Long-term health monitoring of adults, babies and small children without concern for skin injury or allergic reactions is the aim of a project at Georgia Tech, which has produced a stretchy patch that can broadcast electrocardiogram (ECG), heart rate, respiratory rate and motion activity data.
Connections are to gold skin-like electrodes through printed conductors that can stretch with the medical film in which they are embedded.
“This health monitor has a key advantage for young children who are always moving, since the soft conformal device can accommodate that activity with a gentle integration onto the skin,” said Georgia Tech biomedical engineer Woon-Hong Yeo. “This is designed to meet the electronic health monitoring needs of people whose sensitive skin may be harmed by conventional monitors.”
“When you put a conventional electrode on the chest, movement from sitting up or walking creates motion artifacts that are challenging to separate from the signals you want to measure,” said Yeo. “Because our device is soft and conformal, it moves with the skin and provides information that cannot be seen with the motion artifacts of conventional sensors.”
Overall, it is 75mm in diameter – although a smaller version is in the pipeline – and uses three electrodes to pick-up signals.
Thin-film mesh-like copper tracks provide connections through the soft substrate, and a strain-isolated soft substrate interfaces flexible parts with the inflexible chip assembly.
Two versions have been developed: The soft elastomer medical film version, approved for use in wound care and can be used for up to two weeks, and one based on medical tape and designed for short-term use in hospitals.
“The devices are completely dry and do not require a gel to pick up signals from the skin,” Yeo explained. “There is nothing between the skin and the ultrathin sensor, so it is comfortable to wear.

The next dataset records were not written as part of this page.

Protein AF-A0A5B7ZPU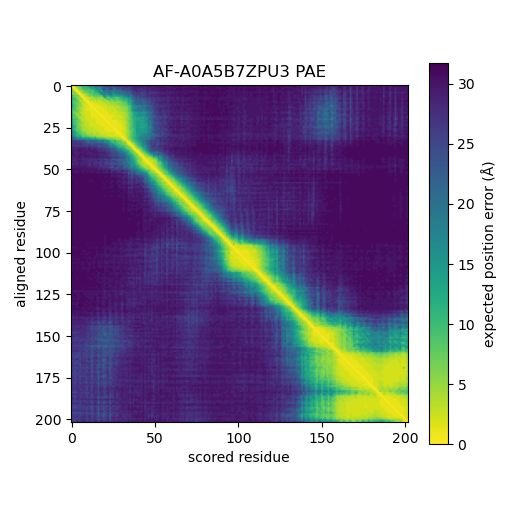3-F1 (afdb_monomer)

Secondary structure (DSSP, 8-state):
--HHHHHHHHHHHHHHHHHHHHHHHHHHHHHHH-----------------------PPP-PPPPP------PPPPPPP--PPPPP-----------HHHHHHHHHHHHHHTSPP----SS-TTTT-----SS-TT----PPP---HHHHHHHHHHHTTPPPHHHHHHHHHHHHHHHHHHHHTT-S-HHHHHHHHHIIIII--

Radius of gyration: 39.6 Å; Cα contacts (8 Å, |Δi|>4): 33; chains: 1; bounding box: 84×73×85 Å

pLDDT: mean 72.32, std 15.22, range [43.34, 96.38]

Structure (mmCIF, N/CA/C/O backbone):
data_AF-A0A5B7ZPU3-F1
#
_entry.id   AF-A0A5B7ZPU3-F1
#
loop_
_atom_site.group_PDB
_atom_site.id
_atom_site.type_symbol
_atom_site.label_atom_id
_atom_site.label_alt_id
_atom_site.label_comp_id
_atom_site.label_asym_id
_atom_site.label_entity_id
_atom_site.label_seq_id
_atom_site.pdbx_PDB_ins_code
_atom_site.Cartn_x
_atom_site.Cartn_y
_atom_site.Cartn_z
_atom_site.occupancy
_atom_site.B_iso_or_equiv
_atom_site.auth_seq_id
_atom_site.auth_comp_id
_atom_site.auth_asym_id
_atom_site.auth_atom_id
_atom_site.pdbx_PDB_model_num
ATOM 1 N N . MET A 1 1 ? -22.694 -26.327 26.295 1.00 45.59 1 MET A N 1
ATOM 2 C CA . MET A 1 1 ? -21.947 -27.119 25.289 1.00 45.59 1 MET A CA 1
ATOM 3 C C . MET A 1 1 ? -21.597 -26.196 24.123 1.00 45.59 1 MET A C 1
ATOM 5 O O . MET A 1 1 ? -22.464 -25.954 23.306 1.00 45.59 1 MET A O 1
ATOM 9 N N . GLY A 1 2 ? -20.403 -25.596 24.074 1.00 52.47 2 GLY A N 1
ATOM 10 C CA . GLY A 1 2 ? -20.083 -24.613 23.013 1.00 52.47 2 GLY A CA 1
ATOM 11 C C . GLY A 1 2 ? -18.601 -24.262 22.833 1.00 52.47 2 GLY A C 1
ATOM 12 O O . GLY A 1 2 ? -18.240 -23.602 21.873 1.00 52.47 2 GLY A O 1
ATOM 13 N N . THR A 1 3 ? -17.713 -24.736 23.711 1.00 54.75 3 THR A N 1
ATOM 14 C CA . THR A 1 3 ? -16.276 -24.406 23.671 1.00 54.75 3 THR A CA 1
ATOM 15 C C . THR A 1 3 ? -15.446 -25.334 22.778 1.00 54.75 3 THR A C 1
ATOM 17 O O . THR A 1 3 ? -14.315 -25.010 22.431 1.00 54.75 3 THR A O 1
ATOM 20 N N . ARG A 1 4 ? -15.994 -26.491 22.377 1.00 54.69 4 ARG A N 1
ATOM 21 C CA . ARG A 1 4 ? -15.272 -27.494 21.570 1.00 54.69 4 ARG A CA 1
ATOM 22 C C . ARG A 1 4 ? -15.172 -27.139 20.085 1.00 54.69 4 ARG A C 1
ATOM 24 O O . ARG A 1 4 ? -14.263 -27.626 19.423 1.00 54.69 4 ARG A O 1
ATOM 31 N N . THR A 1 5 ? -16.087 -26.325 19.562 1.00 56.72 5 THR A N 1
ATOM 32 C CA . THR A 1 5 ? -16.088 -25.905 18.151 1.00 56.72 5 THR A CA 1
ATOM 33 C C . THR A 1 5 ? -15.059 -24.804 17.908 1.00 56.72 5 THR A C 1
ATOM 35 O O . THR A 1 5 ? -14.212 -24.967 17.042 1.00 56.72 5 THR A O 1
ATOM 38 N N . LEU A 1 6 ? -14.998 -23.788 18.779 1.00 57.50 6 LEU A N 1
ATOM 39 C CA . LEU A 1 6 ? -14.017 -22.696 18.676 1.00 57.50 6 LEU A CA 1
ATOM 40 C C . LEU A 1 6 ? -12.554 -23.186 18.699 1.00 57.50 6 LEU A C 1
ATOM 42 O O . LEU A 1 6 ? -11.713 -22.692 17.954 1.00 57.50 6 LEU A O 1
ATOM 46 N N . HIS A 1 7 ? -12.246 -24.176 19.545 1.00 66.88 7 HIS A N 1
ATOM 47 C CA . HIS A 1 7 ? -10.909 -24.783 19.595 1.00 66.88 7 HIS A CA 1
ATOM 48 C C . HIS A 1 7 ? -10.590 -25.627 18.356 1.00 66.88 7 HIS A C 1
ATOM 50 O O . HIS A 1 7 ? -9.434 -25.688 17.945 1.00 66.88 7 HIS A O 1
ATOM 56 N N . ARG A 1 8 ? -11.595 -26.273 17.751 1.00 71.12 8 ARG A N 1
ATOM 57 C CA . ARG A 1 8 ? -11.415 -27.024 16.502 1.00 71.12 8 ARG A CA 1
ATOM 58 C C . ARG A 1 8 ? -11.125 -26.093 15.336 1.00 71.12 8 ARG A C 1
ATOM 60 O O . ARG A 1 8 ? -10.193 -26.361 14.589 1.00 71.12 8 ARG A O 1
ATOM 67 N N . ASP A 1 9 ? -11.856 -24.992 15.232 1.00 71.25 9 ASP A N 1
ATOM 68 C CA . ASP A 1 9 ? -11.676 -24.031 14.143 1.00 71.25 9 ASP A CA 1
ATOM 69 C C . ASP A 1 9 ? -10.307 -23.342 14.243 1.00 71.25 9 ASP A C 1
ATOM 71 O O . ASP A 1 9 ? -9.588 -23.234 13.249 1.00 71.25 9 ASP A O 1
ATOM 75 N N . GLY A 1 10 ? -9.879 -22.992 15.463 1.00 75.56 10 GLY A N 1
ATOM 76 C CA . GLY A 1 10 ? -8.529 -22.485 15.720 1.00 75.56 10 GLY A CA 1
ATOM 77 C C . GLY A 1 10 ? -7.426 -23.500 15.397 1.00 75.56 10 GLY A C 1
ATOM 78 O O . GLY A 1 10 ? -6.413 -23.139 14.800 1.00 75.56 10 GLY A O 1
ATOM 79 N N . ALA A 1 11 ? -7.627 -24.780 15.728 1.00 81.88 11 ALA A N 1
ATOM 80 C CA . ALA A 1 11 ? -6.670 -25.839 15.406 1.00 81.88 11 ALA A CA 1
ATOM 81 C C . ALA A 1 11 ? -6.551 -26.080 13.891 1.00 81.88 11 ALA A C 1
ATOM 83 O O . ALA A 1 11 ? -5.446 -26.279 13.388 1.00 81.88 11 ALA A O 1
ATOM 84 N N . ILE A 1 12 ? -7.666 -26.020 13.156 1.00 85.00 12 ILE A N 1
ATOM 85 C CA . ILE A 1 12 ? -7.683 -26.158 11.693 1.00 85.00 12 ILE A CA 1
ATOM 86 C C . ILE A 1 12 ? -6.997 -24.958 11.036 1.00 85.00 12 ILE A C 1
ATOM 88 O O . ILE A 1 12 ? -6.174 -25.144 10.140 1.00 85.00 12 ILE A O 1
ATOM 92 N N . ALA A 1 13 ? -7.274 -23.739 11.506 1.00 84.25 13 ALA A N 1
ATOM 93 C CA . ALA A 1 13 ? -6.622 -22.533 11.004 1.00 84.25 13 ALA A CA 1
ATOM 94 C C . ALA A 1 13 ? -5.099 -22.574 11.222 1.00 84.25 13 ALA A C 1
ATOM 96 O O . ALA A 1 13 ? -4.330 -22.270 10.310 1.00 84.25 13 ALA A O 1
ATOM 97 N N . LEU A 1 14 ? -4.655 -23.020 12.401 1.00 89.56 14 LEU A N 1
ATOM 98 C CA . LEU A 1 14 ? -3.234 -23.144 12.727 1.00 89.56 14 LEU A CA 1
ATOM 99 C C . LEU A 1 14 ? -2.553 -24.242 11.895 1.00 89.56 14 LEU A C 1
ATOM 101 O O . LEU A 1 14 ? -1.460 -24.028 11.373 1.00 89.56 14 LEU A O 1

The membrane is waterproof, so an adult could take a shower while wearing it.”
Long-term connection means long-term recording of ECG data, opening the door to AI analysis.
“We use deep learning to monitor the signals while comparing them to data from a larger group of patients,” Yeo said.
As well as a smaller version, the team is planning to add monitoring for temperature, blood oxygen and blood pressure.